When I bought my F-14 Tomcat, a brand new sheet of insert decals was included with table. How can I determine if they are water slide or laminated type? There is no info on sheet.
When I bought my F-14 Tomcat, a brand new sheet of insert decals was included with table. How can I determine if they are water slide or laminated type? There is no info on sheet.
^^^^this^^^
Usually they are stickers.....in fact I have yet to see water slide. I would never use water slide on a playfield.
Planetary Pinball Supply sells both laminated and non-laminated decals for F14. I spoke to them on the phone and was advised that both types are somewhat sticky on the back and sit on the same backing. He said the only way to tell was to inspect it under a magnifier and look for this:
If laminated, you should see two layers of mylar with ink in between.
If non-laminated, you should see ink on top of mylar (one layer).
I can't see it with my lousy vision and cheap magnifier glass. I think you would need a microscope to be sure. I guess I will have to fork for a new set of decals to know what I have.
Buyer beware! I asked if there was any indication as to the type of decal listed on the set and was told that there isn't.
If there laminated there a lot thicker you may want to test one that you don't need to see if it's ink up. I bought decals from a vendor and they came with no information . I installed the ones I needed and waxed playfield and the ink came right off my newly installed decals
Laminated or not laminated is for a sticker. You can get a decal/sticker either way. Basically all it means is the made the stickers....or they made the stickers then laminated them (second layer to protect ink). Laminated makes it thicker and some prefer thin as it is less likely to affect ball travel.

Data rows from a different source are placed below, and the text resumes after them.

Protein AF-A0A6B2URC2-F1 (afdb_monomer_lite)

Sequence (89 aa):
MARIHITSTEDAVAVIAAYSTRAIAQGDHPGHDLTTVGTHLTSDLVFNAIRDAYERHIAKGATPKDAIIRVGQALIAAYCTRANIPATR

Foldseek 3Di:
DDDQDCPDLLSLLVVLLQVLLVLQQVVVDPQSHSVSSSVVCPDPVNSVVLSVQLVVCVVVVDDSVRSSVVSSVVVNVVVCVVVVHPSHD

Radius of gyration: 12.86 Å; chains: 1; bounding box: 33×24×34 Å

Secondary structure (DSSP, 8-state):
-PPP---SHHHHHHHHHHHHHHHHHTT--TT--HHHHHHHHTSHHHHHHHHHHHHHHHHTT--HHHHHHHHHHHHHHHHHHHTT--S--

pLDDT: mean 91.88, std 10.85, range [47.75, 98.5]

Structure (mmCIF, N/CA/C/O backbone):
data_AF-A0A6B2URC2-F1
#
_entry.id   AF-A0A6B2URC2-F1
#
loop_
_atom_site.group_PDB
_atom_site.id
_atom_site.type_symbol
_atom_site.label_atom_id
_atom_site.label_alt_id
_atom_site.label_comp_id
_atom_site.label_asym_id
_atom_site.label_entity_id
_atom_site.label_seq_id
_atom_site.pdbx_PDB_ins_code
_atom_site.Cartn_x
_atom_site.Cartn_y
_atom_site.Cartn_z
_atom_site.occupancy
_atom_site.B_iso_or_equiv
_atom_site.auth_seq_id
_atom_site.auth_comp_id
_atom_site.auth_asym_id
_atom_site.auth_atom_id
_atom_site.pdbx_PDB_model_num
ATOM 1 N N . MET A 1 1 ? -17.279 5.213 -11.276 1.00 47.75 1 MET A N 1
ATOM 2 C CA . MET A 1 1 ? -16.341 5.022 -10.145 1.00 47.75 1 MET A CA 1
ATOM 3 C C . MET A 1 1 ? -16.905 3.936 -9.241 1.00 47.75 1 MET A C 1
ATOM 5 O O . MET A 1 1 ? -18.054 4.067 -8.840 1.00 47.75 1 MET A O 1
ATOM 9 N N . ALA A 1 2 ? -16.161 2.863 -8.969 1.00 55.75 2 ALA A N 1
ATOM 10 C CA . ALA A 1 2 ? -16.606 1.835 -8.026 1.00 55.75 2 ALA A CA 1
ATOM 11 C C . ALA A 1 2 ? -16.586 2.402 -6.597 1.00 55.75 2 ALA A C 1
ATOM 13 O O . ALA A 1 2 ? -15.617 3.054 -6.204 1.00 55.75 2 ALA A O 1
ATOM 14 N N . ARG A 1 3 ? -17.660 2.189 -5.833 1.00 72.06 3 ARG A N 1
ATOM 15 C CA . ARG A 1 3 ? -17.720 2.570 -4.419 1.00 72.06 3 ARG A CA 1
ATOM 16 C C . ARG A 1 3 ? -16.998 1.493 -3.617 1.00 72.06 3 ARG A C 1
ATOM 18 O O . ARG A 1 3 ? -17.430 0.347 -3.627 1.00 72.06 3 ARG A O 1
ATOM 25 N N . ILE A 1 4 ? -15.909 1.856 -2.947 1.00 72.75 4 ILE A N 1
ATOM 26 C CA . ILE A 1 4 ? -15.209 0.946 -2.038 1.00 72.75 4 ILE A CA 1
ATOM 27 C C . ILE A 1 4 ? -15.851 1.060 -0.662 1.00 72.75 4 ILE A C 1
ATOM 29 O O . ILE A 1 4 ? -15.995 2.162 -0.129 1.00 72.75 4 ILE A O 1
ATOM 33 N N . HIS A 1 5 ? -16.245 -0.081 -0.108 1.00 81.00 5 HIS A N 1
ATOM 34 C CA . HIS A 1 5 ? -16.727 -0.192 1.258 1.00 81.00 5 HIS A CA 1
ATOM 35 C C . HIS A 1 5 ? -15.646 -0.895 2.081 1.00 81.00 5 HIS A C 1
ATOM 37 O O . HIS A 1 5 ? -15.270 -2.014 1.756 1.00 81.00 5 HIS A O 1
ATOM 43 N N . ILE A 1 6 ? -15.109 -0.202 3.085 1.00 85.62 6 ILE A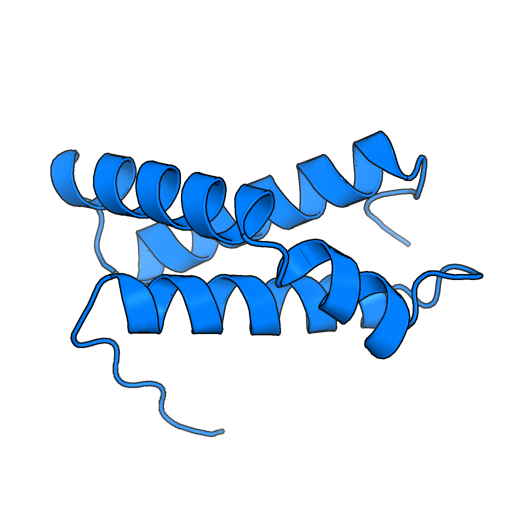 N 1
ATOM 44 C CA . ILE A 1 6 ? -14.077 -0.724 3.986 1.00 85.62 6 ILE A CA 1
ATOM 45 C C . ILE A 1 6 ? -14.772 -1.090 5.288 1.00 85.62 6 ILE A C 1
ATOM 47 O O . ILE A 1 6 ? -15.263 -0.204 5.988 1.00 85.62 6 ILE A O 1
ATOM 51 N N . THR A 1 7 ? -14.834 -2.383 5.585 1.00 87.62 7 THR A N 1
ATOM 52 C CA . THR A 1 7 ? -15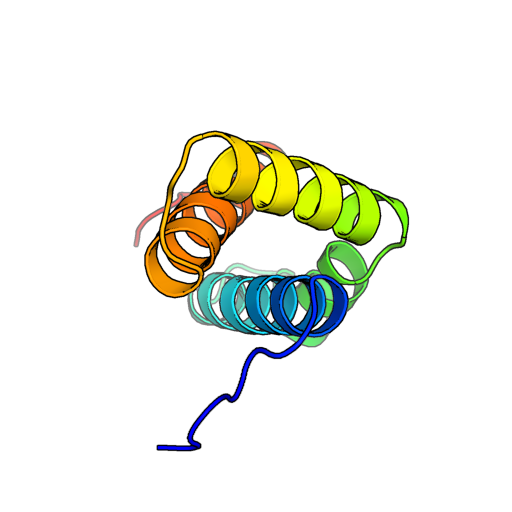.476 -2.920 6.794 1.00 87.62 7 THR A CA 1
ATOM 53 C C . THR A 1 7 ? -14.477 -3.552 7.751 1.00 87.62 7 THR A C 1
ATOM 55 O O . THR A 1 7 ? -14.765 -3.695 8.936 1.00 87.62 7 THR A O 1
ATOM 58 N N . SER A 1 8 ? -13.288 -3.884 7.249 1.00 93.12 8 SER A N 1
ATOM 59 C CA . SER A 1 8 ? -12.215 -4.523 7.998 1.00 93.12 8 SER A CA 1
ATOM 60 C C . SER A 1 8 ? -10.846 -3.934 7.651 1.00 93.12 8 SER A C 1
ATOM 62 O O . SER A 1 8 ? -10.682 -3.215 6.660 1.00 93.12 8 SER A O 1
ATOM 64 N N . THR A 1 9 ? -9.840 -4.262 8.465 1.00 95.25 9 THR A N 1
ATOM 65 C CA . THR A 1 9 ? -8.441 -3.964 8.140 1.00 95.25 9 THR A CA 1
ATOM 66 C C . THR A 1 9 ? -8.004 -4.660 6.849 1.00 95.25 9 THR A C 1
ATOM 68 O O . THR A 1 9 ? -7.318 -4.042 6.041 1.00 95.25 9 THR A O 1
ATOM 71 N N . GLU A 1 10 ? -8.435 -5.899 6.600 1.00 95.62 10 GLU A N 1
ATOM 72 C CA . GLU A 1 10 ? -8.054 -6.640 5.387 1.00 95.62 10 GLU A CA 1
ATOM 73 C C . GLU A 1 10 ? -8.607 -5.997 4.110 1.00 95.62 10 GLU A C 1
ATOM 75 O O . GLU A 1 10 ? -7.902 -5.930 3.101 1.00 95.62 10 GLU A O 1
ATOM 80 N N . ASP A 1 11 ? -9.817 -5.425 4.168 1.00 94.38 11 ASP A N 1
ATOM 81 C CA . ASP A 1 11 ? -10.354 -4.631 3.056 1.00 94.38 11 ASP A CA 1
ATOM 82 C C . ASP A 1 11 ? -9.433 -3.439 2.760 1.00 94.38 11 ASP A C 1
ATOM 84 O O . ASP A 1 11 ? -9.128 -3.142 1.603 1.00 94.38 11 ASP A O 1
ATOM 88 N N . ALA A 1 12 ? -8.961 -2.756 3.809 1.00 95.62 12 ALA A N 1
ATOM 89 C CA . ALA A 1 12 ? -8.050 -1.629 3.663 1.00 95.62 12 ALA A CA 1
ATOM 90 C C . ALA A 1 12 ? -6.694 -2.065 3.094 1.00 95.62 12 ALA A C 1
ATOM 92 O O . ALA A 1 12 ? -6.181 -1.393 2.200 1.00 95.62 12 ALA A O 1
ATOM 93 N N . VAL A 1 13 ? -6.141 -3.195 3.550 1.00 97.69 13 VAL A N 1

Waterslide is completely different, and it usually a homemade type of thing.
Quoted from StylesBitchly:Great idea!
Thanks much..
I couldn't feel the waterslide decals after clearcoats....so smoooooth!!!
The problem is...can you do clearcoats?
IMG_1869.JPG
So I just bought a set of these same stickers. As mentioned, they have a thickness that WSDs do not. I will clear coat the playfield using the varathane method when I am done. Should I use my stickers, or make a copy and make my own WSDs? Asking for advice and opinion. These stickers under clear coat, or make my own water slide decals for under clear coat.
(Please do not berate me for my decision to use varathane. Budget and other issues prohibit me from using auto clear coats.)
I'm installing a Markrolon playfield protector when done so I'll just use what I have. Not going to clear coat at all. No flippin way I'm removing the inserts and tearing everything off the bottom of playfield and chancing a half asses clear coat job with rattle cans. It works great for some people, but I would F**k it up.
Just wanted to know because laminated would be the better choice for beneath protector.
Thanks
Quoted from boneman91:So I just bought a set of these same stickers. As mentioned, they have a thickness that WSDs do not. I will clear coat the playfield using the varathane method when I am done. Should I use my stickers, or make a copy and make my own WSDs? Asking for advice and opinion. These stickers under clear coat, or make my own water slide decals for under clear coat.
(Please do not berate me for my decision to use varathane. Budget and other issues prohibit me from using auto clear coats.)
Won't you end up just paying for this decision when you sell the game? To me the use of varathane would be a major detractor.
I suppose a varathane topcoat could be a detraction to game value if I was planning on selling it. But even if I was going to sell it, the cost of a top notch professional clear coating overtop of my first attempt at major playfield refurbishing just doesn't make much sense. My playfield refurb in itself will probably lower the value of the machine, but I bought the machine for the fun and challenge of trying to fix it up to the best of MY abilities. I am unable and unwilling to use the super toxic auto clear coats, so I think varathane is the best I can do. The machine was in bad shape when I got it, and I feel like I an rescuing this machine from destruction already. So if I use a "second best" method of protecting the playfield I am content with that.
Aside from auto clear, what would you guys use as "second best?" I can easily buy another mylar for $30, but I just spent a lot of effort removing the original one. I don't want to spend $200 for the clear lexan protector. But I've got to protect my paint repairs somehow.
You are really going to dull your colors and gloss with that Varathane.
Why not just go to the auto parts store, get a backyard car painter off the bulletin board, and have him shoot a layer of clear?
If you tell him just to "clean out his gun at the end of a run", he will probably charge you $50.
That's a good idea. Not being a car guy, didn't know that existed. Will wonder in to my local Auto Zone and see what info I can find. Thanks for the suggestion.
But back to my original question. Should I use my thicker stickers or photo copy them onto water slide decal paper and make my own water slide decals?
Quoted from boneman91:But back to my original question. Should I use my thicker stickers or photo copy them onto water slide decal paper and make my own water slide decals?
You know the Waterslide decals can be clearcoated.
You would have to ask the manufacturer of the stickers if that can be done.